Aanpassen functie-eisen door werkgever, kan dat? Mag een werkgever de functie-eisen van een werknemer eenzijdig wijzigen?
Een demotie accepteren bij het niet meer voldoen aan de functie-eisen? Wanneer een werkgever besluit tot aanpassen van functie-eisen kan dat problemen geven voor sommige werknemers. Sommigen zullen niet meer aan de voorwaarden voldoen waardoor ze hun functie niet meer binnen het bedrijf kunnen uitoefenen. Moet je dan maar een andere functie gaan vervullen? Wat zijn de mogelijkheden na het aanpassen van functie-eisen door een werkgever?

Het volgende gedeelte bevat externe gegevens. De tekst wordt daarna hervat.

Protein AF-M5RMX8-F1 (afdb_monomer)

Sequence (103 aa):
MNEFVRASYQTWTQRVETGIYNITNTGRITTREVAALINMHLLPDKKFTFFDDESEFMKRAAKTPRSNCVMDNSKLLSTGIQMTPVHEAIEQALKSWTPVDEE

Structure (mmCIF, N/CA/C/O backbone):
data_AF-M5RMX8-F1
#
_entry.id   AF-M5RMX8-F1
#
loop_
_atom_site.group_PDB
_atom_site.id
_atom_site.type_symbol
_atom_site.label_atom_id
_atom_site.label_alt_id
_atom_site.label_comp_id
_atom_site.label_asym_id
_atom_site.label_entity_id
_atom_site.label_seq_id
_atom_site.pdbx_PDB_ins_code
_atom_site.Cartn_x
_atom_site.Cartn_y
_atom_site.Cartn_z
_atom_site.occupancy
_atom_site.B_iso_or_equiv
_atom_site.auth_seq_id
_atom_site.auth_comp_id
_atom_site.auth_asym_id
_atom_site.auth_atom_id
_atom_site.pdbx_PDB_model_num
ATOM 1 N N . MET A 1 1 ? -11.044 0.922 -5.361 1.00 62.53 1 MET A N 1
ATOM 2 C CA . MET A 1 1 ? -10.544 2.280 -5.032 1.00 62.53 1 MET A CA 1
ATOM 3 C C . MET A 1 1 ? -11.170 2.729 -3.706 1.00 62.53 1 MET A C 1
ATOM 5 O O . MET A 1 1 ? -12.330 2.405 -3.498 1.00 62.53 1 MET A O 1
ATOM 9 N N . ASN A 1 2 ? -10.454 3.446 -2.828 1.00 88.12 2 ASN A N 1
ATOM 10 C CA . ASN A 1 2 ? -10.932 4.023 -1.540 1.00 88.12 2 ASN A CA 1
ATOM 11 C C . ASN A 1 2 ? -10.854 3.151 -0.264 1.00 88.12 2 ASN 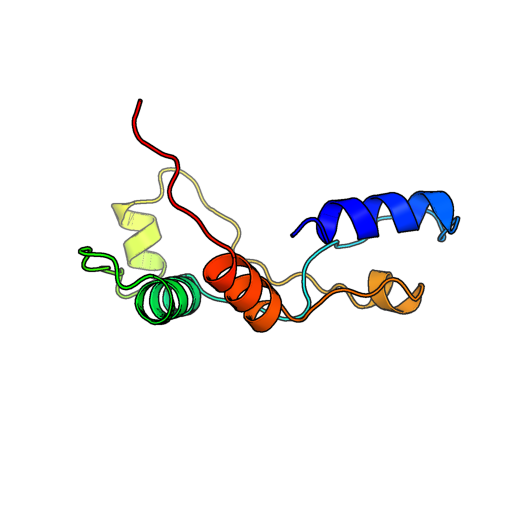A C 1
ATOM 13 O O . ASN A 1 2 ? -11.440 3.519 0.755 1.00 88.12 2 ASN A O 1
ATOM 17 N N . GLU A 1 3 ? -10.104 2.044 -0.260 1.00 94.25 3 GLU A N 1
ATOM 18 C CA . GLU A 1 3 ? -9.997 1.173 0.929 1.00 94.25 3 GLU A CA 1
ATOM 19 C C . GLU A 1 3 ? -9.433 1.884 2.162 1.00 94.25 3 GLU A C 1
ATOM 21 O O . GLU A 1 3 ? -9.972 1.730 3.253 1.00 94.25 3 GLU A O 1
ATOM 26 N N . PHE A 1 4 ? -8.396 2.709 1.986 1.00 96.75 4 PHE A N 1
ATOM 27 C CA . PHE A 1 4 ? -7.793 3.468 3.081 1.00 96.75 4 PHE A CA 1
ATOM 28 C C . PHE A 1 4 ? -8.815 4.367 3.790 1.00 96.75 4 PHE A C 1
ATOM 30 O O . PHE A 1 4 ? -8.910 4.361 5.017 1.00 96.75 4 PHE A O 1
ATOM 37 N N . VAL A 1 5 ? -9.616 5.111 3.019 1.00 97.06 5 VAL A N 1
ATOM 38 C CA . VAL A 1 5 ? -10.648 6.010 3.555 1.00 97.06 5 VAL A CA 1
ATOM 39 C C . VAL A 1 5 ? -11.748 5.205 4.237 1.00 97.06 5 VAL A C 1
ATOM 41 O O . VAL A 1 5 ? -12.137 5.535 5.354 1.00 97.06 5 VAL A O 1
ATOM 44 N N . ARG A 1 6 ? -12.206 4.116 3.605 1.00 97.56 6 ARG A N 1
ATOM 45 C CA . ARG A 1 6 ? -13.209 3.206 4.175 1.00 97.56 6 ARG A CA 1
ATOM 46 C C . ARG A 1 6 ? -12.749 2.661 5.526 1.00 97.56 6 ARG A C 1
ATOM 48 O O . ARG A 1 6 ? -13.480 2.797 6.499 1.00 97.56 6 ARG A O 1
ATOM 55 N N . ALA A 1 7 ? -11.544 2.099 5.598 1.00 97.75 7 ALA A N 1
ATOM 56 C CA . ALA A 1 7 ? -10.985 1.542 6.826 1.00 97.75 7 ALA A CA 1
ATOM 57 C C . ALA A 1 7 ? -10.801 2.620 7.904 1.00 97.75 7 ALA A C 1
ATOM 59 O O . ALA A 1 7 ? -11.205 2.424 9.046 1.00 97.75 7 ALA A O 1
ATOM 60 N N . SER A 1 8 ? -10.287 3.796 7.529 1.00 97.38 8 SER A N 1
ATOM 61 C CA . SER A 1 8 ? -10.139 4.943 8.439 1.00 97.38 8 SER A CA 1
ATOM 62 C C . SER A 1 8 ? -11.481 5.420 8.997 1.00 97.38 8 SER A C 1
ATOM 64 O O . SER A 1 8 ? -11.585 5.765 10.167 1.00 97.38 8 SER A O 1
ATOM 66 N N . TYR A 1 9 ? -12.533 5.418 8.182 1.00 97.81 9 TYR A N 1
ATOM 67 C CA . TYR A 1 9 ? -13.880 5.764 8.627 1.00 97.81 9 TYR A CA 1
ATOM 68 C C . TYR A 1 9 ? -14.508 4.661 9.495 1.00 97.81 9 TYR A C 1
ATOM 70 O O . TYR A 1 9 ? -15.241 4.943 10.448 1.00 97.81 9 TYR A O 1
ATOM 78 N N . GLN A 1 10 ? -14.199 3.397 9.202 1.00 98.00 10 GLN A N 1
ATOM 79 C CA . GLN A 1 10 ? -14.655 2.249 9.982 1.00 98.00 10 GLN A CA 1
ATOM 80 C C . GLN A 1 10 ? -14.079 2.241 11.397 1.00 98.00 10 GLN A C 1
ATOM 82 O O . GLN A 1 10 ? -14.829 1.941 12.321 1.00 98.00 10 GLN A O 1
ATOM 87 N N . THR A 1 11 ? -12.818 2.640 11.605 1.00 97.81 11 THR A N 1
ATOM 88 C CA . THR A 1 11 ? -12.257 2.725 12.970 1.00 97.81 11 THR A CA 1
ATOM 89 C C . THR A 1 11 ? -13.091 3.654 13.857 1.00 97.81 11 THR A C 1
ATOM 91 O O . THR A 1 11 ? -13.424 3.310 14.992 1.00 97.81 11 THR A O 1
ATOM 94 N N . TRP A 1 12 ? -13.521 4.796 13.316 1.00 96.62 12 TRP A N 1
ATOM 95 C CA . TRP A 1 12 ? -14.378 5.739 14.027 1.00 96.62 12 TRP A CA 1
ATOM 96 C C . TRP A 1 12 ? -15.804 5.215 14.228 1.00 96.62 12 TRP A C 1
ATOM 98 O O . TRP A 1 12 ? -16.330 5.250 15.341 1.00 96.62 12 TRP A O 1
ATOM 108 N N . THR A 1 13 ? -16.446 4.739 13.160 1.00 97.94 13 THR A N 1
ATOM 109 C CA . THR A 1 13 ? -17.864 4.339 13.203 1.00 97.94 13 THR A CA 1
ATOM 110 C C . THR A 1 13 ? -18.110 3.057 13.988 1.00 97.94 13 THR A C 1
ATOM 112 O O . THR A 1 13 ? -19.134 2.956 14.659 1.00 97.94 13 THR A O 1
ATOM 115 N N . GLN A 1 14 ? -17.166 2.114 13.971 1.00 97.50 14 GLN A N 1
ATOM 116 C CA . GLN A 1 14 ? -17.228 0.875 14.753 1.00 97.50 14 GLN A CA 1
ATOM 117 C C . GLN A 1 14 ? -16.715 1.048 16.187 1.00 97.50 14 GLN A C 1
ATOM 119 O O . GLN A 1 14 ? -16.761 0.096 16.959 1.00 97.50 14 GLN A O 1
ATOM 124 N N . ARG A 1 15 ? -16.251 2.253 16.559 1.00 97.38 15 ARG A N 1
ATOM 125 C CA . ARG A 1 15 ? -15.730 2.563 17.900 1.00 97.38 15 ARG A CA 1
ATOM 126 C C . ARG A 1 15 ? -14.636 1.584 18.336 1.00 97.38 15 ARG A C 1
ATOM 128 O O . ARG A 1 15 ? -14.650 1.104 19.468 1.00 97.38 15 ARG A O 1
ATOM 135 N N . VAL A 1 16 ? -13.694 1.295 17.434 1.00 97.44 16 VAL A N 1
ATOM 136 C CA . VAL A 1 16 ? -12.538 0.453 17.773 1.00 97.44 16 VAL A CA 1
ATOM 137 C C . VAL A 1 16 ? -11.742 1.099 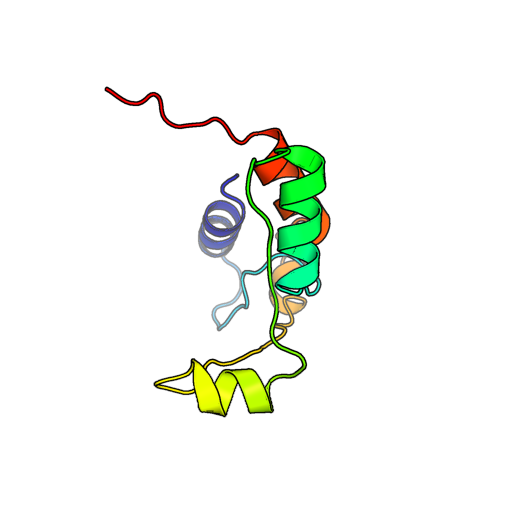18.907 1.00 97.44 16 VAL A C 1
ATOM 139 O O . VAL A 1 16 ? -11.753 2.324 19.066 1.00 97.44 16 VAL A O 1
ATOM 142 N N . GLU A 1 17 ? -11.047 0.284 19.699 1.00 97.75 17 GLU A N 1
ATOM 143 C CA . GLU A 1 17 ? -10.248 0.776 20.820 1.00 97.75 17 GLU A CA 1
ATOM 144 C C . GLU A 1 17 ? -9.254 1.850 20.358 1.00 97.75 17 GLU A C 1
ATOM 146 O O . GLU A 1 17 ? -8.590 1.712 19.326 1.00 97.75 17 GLU A O 1
ATOM 151 N N . THR A 1 18 ? -9.141 2.938 21.118 1.00 96.75 18 THR A N 1
ATOM 152 C CA . THR A 1 18 ? -8.249 4.047 20.776 1.00 96.75 18 THR A CA 1
ATOM 153 C C . THR A 1 18 ? -6.793 3.596 20.711 1.00 96.75 18 THR A C 1
ATOM 155 O O . THR A 1 18 ? -6.319 2.851 21.564 1.00 96.75 18 THR A O 1
ATOM 158 N N . GLY A 1 19 ? -6.045 4.097 19.731 1.00 96.69 19 GLY A N 1
ATOM 159 C CA . GLY A 1 19 ? -4.616 3.837 19.611 1.00 96.69 19 GLY A CA 1
ATOM 160 C C . GLY A 1 19 ? -4.116 4.040 18.189 1.00 96.69 19 GLY A C 1
ATOM 161 O O . GLY A 1 19 ? -4.834 4.533 17.323 1.00 96.69 19 GLY A O 1
ATOM 162 N N . ILE A 1 20 ? -2.869 3.643 17.953 1.00 97.62 20 ILE A N 1
ATOM 163 C CA . ILE A 1 20 ? -2.237 3.720 16.633 1.00 97.62 20 ILE A CA 1
ATOM 164 C C . ILE A 1 20 ? -2.528 2.428 15.860 1.00 97.62 20 ILE A C 1
ATOM 166 O O . ILE A 1 20 ? -2.416 1.335 16.427 1.00 97.62 20 ILE A O 1
ATOM 170 N N . TYR A 1 21 ? -2.899 2.570 14.586 1.00 97.81 21 TYR A N 1
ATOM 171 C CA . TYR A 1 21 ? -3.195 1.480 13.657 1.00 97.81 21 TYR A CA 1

Het bestuur van een onderneming die verbindingsdiensten aan ondernemingen en overheden verleent besloot in 2011 om het zogenaamde ‘faciliterend leiderschap’ in te voeren. Vervolgens heeft een toetsingscommissie beoordeeld of de huidige leidinggevenden geschikt waren voor de nieuwe stijl van leidinggeven. Helaas viel een werknemer buiten de boot.
Aanpassen functie-eisen door werkgever einde arbeidsovereenkomst
Om toch aan de nieuwe voorwaarden te voldoen heeft ze een ontwikkelingstraject gevolgd in de vorm van training en coaching. Na een beoordelingsgesprek werd de werknemer kenbaar gemaakt dat ze alsnog niet voldeed aan het functieprofiel en ze niet beschikte over de vereiste competenties. De werkgever legde de werknemer twee keuzes voor, of ze kon een andere functie vervullen met salarisbehoud of ze kon de arbeidsovereenkomst beëindigen met een outplacementtraject.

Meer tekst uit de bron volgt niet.